» WHAT TO DO
For this exercise, repeat exactly the lines below starting at the line holding "ATOM 114 C CA" and ending at the line holding "ATOM 124 C C", both included, with no extra lines and no pictures.

§

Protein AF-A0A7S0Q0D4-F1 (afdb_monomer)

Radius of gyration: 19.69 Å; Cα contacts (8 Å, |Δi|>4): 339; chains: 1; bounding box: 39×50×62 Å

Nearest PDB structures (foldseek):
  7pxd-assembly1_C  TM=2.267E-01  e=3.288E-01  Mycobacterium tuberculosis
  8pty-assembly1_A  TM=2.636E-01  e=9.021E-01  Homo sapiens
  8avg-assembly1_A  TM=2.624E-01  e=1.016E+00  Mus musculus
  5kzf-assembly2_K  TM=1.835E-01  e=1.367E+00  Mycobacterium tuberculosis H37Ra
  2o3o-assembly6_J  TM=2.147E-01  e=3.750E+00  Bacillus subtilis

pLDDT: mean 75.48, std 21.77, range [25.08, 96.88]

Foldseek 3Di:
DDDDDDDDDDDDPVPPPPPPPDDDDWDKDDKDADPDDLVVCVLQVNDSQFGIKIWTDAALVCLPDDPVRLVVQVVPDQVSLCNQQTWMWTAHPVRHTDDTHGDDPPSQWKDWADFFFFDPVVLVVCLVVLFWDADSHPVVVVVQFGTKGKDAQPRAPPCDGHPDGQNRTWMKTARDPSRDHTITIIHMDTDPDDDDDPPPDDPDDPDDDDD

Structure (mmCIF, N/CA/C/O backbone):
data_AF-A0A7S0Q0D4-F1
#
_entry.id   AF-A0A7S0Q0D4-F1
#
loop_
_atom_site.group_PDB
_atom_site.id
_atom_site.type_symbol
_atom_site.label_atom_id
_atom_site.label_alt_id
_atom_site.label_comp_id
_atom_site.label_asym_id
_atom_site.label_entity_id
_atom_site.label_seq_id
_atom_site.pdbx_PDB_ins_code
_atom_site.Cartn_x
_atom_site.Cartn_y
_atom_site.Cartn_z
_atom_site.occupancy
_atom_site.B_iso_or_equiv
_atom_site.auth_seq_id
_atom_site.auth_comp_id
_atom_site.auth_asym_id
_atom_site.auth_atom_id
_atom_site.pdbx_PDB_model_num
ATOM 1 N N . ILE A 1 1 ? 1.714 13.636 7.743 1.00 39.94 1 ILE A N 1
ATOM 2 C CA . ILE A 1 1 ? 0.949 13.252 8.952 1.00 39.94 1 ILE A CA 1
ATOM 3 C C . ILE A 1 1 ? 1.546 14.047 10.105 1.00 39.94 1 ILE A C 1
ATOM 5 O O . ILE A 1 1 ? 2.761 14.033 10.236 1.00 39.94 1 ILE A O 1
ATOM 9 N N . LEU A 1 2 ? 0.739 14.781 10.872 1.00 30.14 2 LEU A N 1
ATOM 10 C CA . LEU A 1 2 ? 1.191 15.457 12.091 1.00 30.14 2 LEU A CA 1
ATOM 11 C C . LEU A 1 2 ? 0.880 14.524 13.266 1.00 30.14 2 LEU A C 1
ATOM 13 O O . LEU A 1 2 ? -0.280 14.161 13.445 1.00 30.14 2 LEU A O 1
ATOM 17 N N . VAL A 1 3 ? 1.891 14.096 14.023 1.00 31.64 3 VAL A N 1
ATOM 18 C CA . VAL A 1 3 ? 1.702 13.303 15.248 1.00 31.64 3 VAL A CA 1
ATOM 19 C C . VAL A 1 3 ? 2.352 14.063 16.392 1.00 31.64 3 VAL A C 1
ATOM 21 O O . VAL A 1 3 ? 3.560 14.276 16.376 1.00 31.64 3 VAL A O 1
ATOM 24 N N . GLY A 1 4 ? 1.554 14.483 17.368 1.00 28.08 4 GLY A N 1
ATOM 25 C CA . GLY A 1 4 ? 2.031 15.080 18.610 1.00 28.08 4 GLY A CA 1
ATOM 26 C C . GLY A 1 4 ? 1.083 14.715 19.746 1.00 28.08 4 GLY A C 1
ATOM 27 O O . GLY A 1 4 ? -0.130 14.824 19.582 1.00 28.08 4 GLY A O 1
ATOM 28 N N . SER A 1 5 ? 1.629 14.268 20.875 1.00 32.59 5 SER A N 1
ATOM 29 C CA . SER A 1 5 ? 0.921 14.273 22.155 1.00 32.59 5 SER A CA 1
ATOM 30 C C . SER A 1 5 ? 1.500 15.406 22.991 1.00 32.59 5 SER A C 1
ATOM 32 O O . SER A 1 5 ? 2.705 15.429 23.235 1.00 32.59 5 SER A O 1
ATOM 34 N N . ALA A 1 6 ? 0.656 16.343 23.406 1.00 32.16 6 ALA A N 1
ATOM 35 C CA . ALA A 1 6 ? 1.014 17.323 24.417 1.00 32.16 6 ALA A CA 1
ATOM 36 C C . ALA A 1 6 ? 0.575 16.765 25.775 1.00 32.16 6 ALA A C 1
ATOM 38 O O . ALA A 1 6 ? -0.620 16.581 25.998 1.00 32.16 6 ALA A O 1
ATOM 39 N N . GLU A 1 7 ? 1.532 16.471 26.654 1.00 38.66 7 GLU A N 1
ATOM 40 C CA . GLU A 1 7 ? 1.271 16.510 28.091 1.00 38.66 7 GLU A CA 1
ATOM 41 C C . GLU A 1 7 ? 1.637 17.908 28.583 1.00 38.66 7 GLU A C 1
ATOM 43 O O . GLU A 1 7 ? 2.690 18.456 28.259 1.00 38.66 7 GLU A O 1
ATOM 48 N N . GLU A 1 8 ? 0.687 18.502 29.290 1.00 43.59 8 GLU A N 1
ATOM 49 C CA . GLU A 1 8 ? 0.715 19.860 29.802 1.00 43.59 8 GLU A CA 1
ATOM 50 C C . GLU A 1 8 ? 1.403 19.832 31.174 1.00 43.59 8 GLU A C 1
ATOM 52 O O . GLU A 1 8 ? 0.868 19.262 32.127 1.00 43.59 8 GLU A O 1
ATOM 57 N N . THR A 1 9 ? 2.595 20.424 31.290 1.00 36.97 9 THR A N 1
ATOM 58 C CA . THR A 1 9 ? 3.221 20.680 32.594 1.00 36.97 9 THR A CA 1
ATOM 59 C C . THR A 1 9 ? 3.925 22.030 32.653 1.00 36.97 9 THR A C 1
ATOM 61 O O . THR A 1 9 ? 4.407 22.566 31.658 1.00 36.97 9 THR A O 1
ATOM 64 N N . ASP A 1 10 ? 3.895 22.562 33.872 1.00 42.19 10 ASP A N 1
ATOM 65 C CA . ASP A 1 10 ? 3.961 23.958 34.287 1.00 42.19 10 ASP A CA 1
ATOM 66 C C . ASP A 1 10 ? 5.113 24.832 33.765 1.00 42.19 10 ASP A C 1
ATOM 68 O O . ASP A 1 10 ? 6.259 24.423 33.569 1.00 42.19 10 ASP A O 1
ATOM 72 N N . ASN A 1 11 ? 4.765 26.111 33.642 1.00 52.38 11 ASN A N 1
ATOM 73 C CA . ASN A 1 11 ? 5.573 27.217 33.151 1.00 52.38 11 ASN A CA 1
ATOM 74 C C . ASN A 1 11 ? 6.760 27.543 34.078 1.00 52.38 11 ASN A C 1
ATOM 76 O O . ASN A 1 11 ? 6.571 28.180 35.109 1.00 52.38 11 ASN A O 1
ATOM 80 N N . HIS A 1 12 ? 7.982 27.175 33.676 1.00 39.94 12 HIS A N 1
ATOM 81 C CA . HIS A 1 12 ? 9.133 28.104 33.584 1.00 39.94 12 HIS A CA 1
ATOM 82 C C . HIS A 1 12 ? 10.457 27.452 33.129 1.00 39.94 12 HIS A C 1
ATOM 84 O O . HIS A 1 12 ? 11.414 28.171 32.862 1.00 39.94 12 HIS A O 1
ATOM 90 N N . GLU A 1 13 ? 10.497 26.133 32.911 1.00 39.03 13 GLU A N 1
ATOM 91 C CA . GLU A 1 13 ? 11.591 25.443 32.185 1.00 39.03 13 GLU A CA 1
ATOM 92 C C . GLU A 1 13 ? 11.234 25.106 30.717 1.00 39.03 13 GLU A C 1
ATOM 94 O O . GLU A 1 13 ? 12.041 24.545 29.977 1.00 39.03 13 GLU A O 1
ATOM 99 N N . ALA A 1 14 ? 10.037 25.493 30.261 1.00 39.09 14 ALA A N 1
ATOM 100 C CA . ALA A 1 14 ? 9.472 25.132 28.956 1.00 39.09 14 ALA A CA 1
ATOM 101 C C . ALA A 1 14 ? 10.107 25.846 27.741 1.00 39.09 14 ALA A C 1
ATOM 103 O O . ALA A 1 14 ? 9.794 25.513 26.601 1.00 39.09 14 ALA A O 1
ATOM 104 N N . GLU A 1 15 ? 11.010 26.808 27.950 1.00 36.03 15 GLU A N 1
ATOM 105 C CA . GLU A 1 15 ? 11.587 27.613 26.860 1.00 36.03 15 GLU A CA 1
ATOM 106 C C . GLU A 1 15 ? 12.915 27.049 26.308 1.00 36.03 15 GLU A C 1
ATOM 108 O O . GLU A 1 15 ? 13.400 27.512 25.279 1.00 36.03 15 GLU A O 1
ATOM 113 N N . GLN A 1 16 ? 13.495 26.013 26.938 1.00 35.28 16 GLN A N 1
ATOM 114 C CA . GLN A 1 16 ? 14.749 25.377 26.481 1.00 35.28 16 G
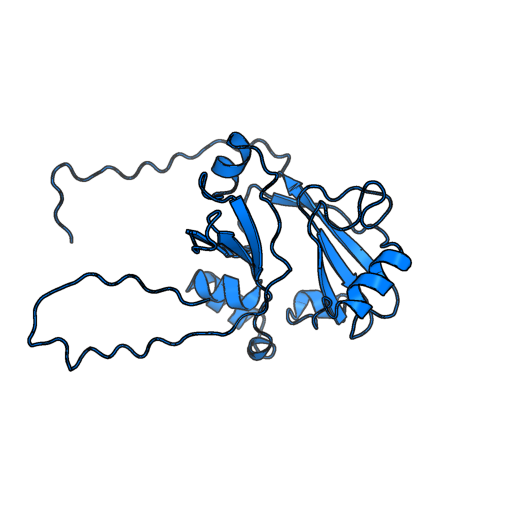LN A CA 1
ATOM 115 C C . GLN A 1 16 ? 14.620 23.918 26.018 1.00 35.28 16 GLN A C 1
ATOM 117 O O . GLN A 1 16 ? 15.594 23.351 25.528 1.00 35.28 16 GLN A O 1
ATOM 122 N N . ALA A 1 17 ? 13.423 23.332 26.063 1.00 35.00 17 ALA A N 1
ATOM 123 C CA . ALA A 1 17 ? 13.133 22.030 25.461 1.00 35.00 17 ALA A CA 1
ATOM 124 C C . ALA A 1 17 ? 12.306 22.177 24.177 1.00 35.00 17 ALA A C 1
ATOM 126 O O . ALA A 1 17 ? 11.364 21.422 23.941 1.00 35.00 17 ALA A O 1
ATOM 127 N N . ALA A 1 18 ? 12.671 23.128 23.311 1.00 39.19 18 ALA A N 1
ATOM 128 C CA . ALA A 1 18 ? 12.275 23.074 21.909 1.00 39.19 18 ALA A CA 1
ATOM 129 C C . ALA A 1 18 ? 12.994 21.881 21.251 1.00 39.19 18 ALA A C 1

§

» PROBLEM SOLUTION
ATOM 114 C CA . GLN A 1 16 ? 14.749 25.377 26.481 1.00 35.28 16 G
LN A CA 1
ATOM 115 C C . GLN A 1 16 ? 14.620 23.918 26.018 1.00 35.28 16 GLN A C 1
ATOM 117 O O . GLN A 1 16 ? 15.594 23.351 25.528 1.00 35.28 16 GLN A O 1
ATOM 122 N N . ALA A 1 17 ? 13.423 23.332 26.063 1.00 35.00 17 ALA A N 1
ATOM 123 C CA . ALA A 1 17 ? 13.133 22.030 25.461 1.00 35.00 17 ALA A CA 1
ATOM 124 C C . ALA A 1 17 ? 12.306 22.177 24.177 1.00 35.00 17 ALA A C 1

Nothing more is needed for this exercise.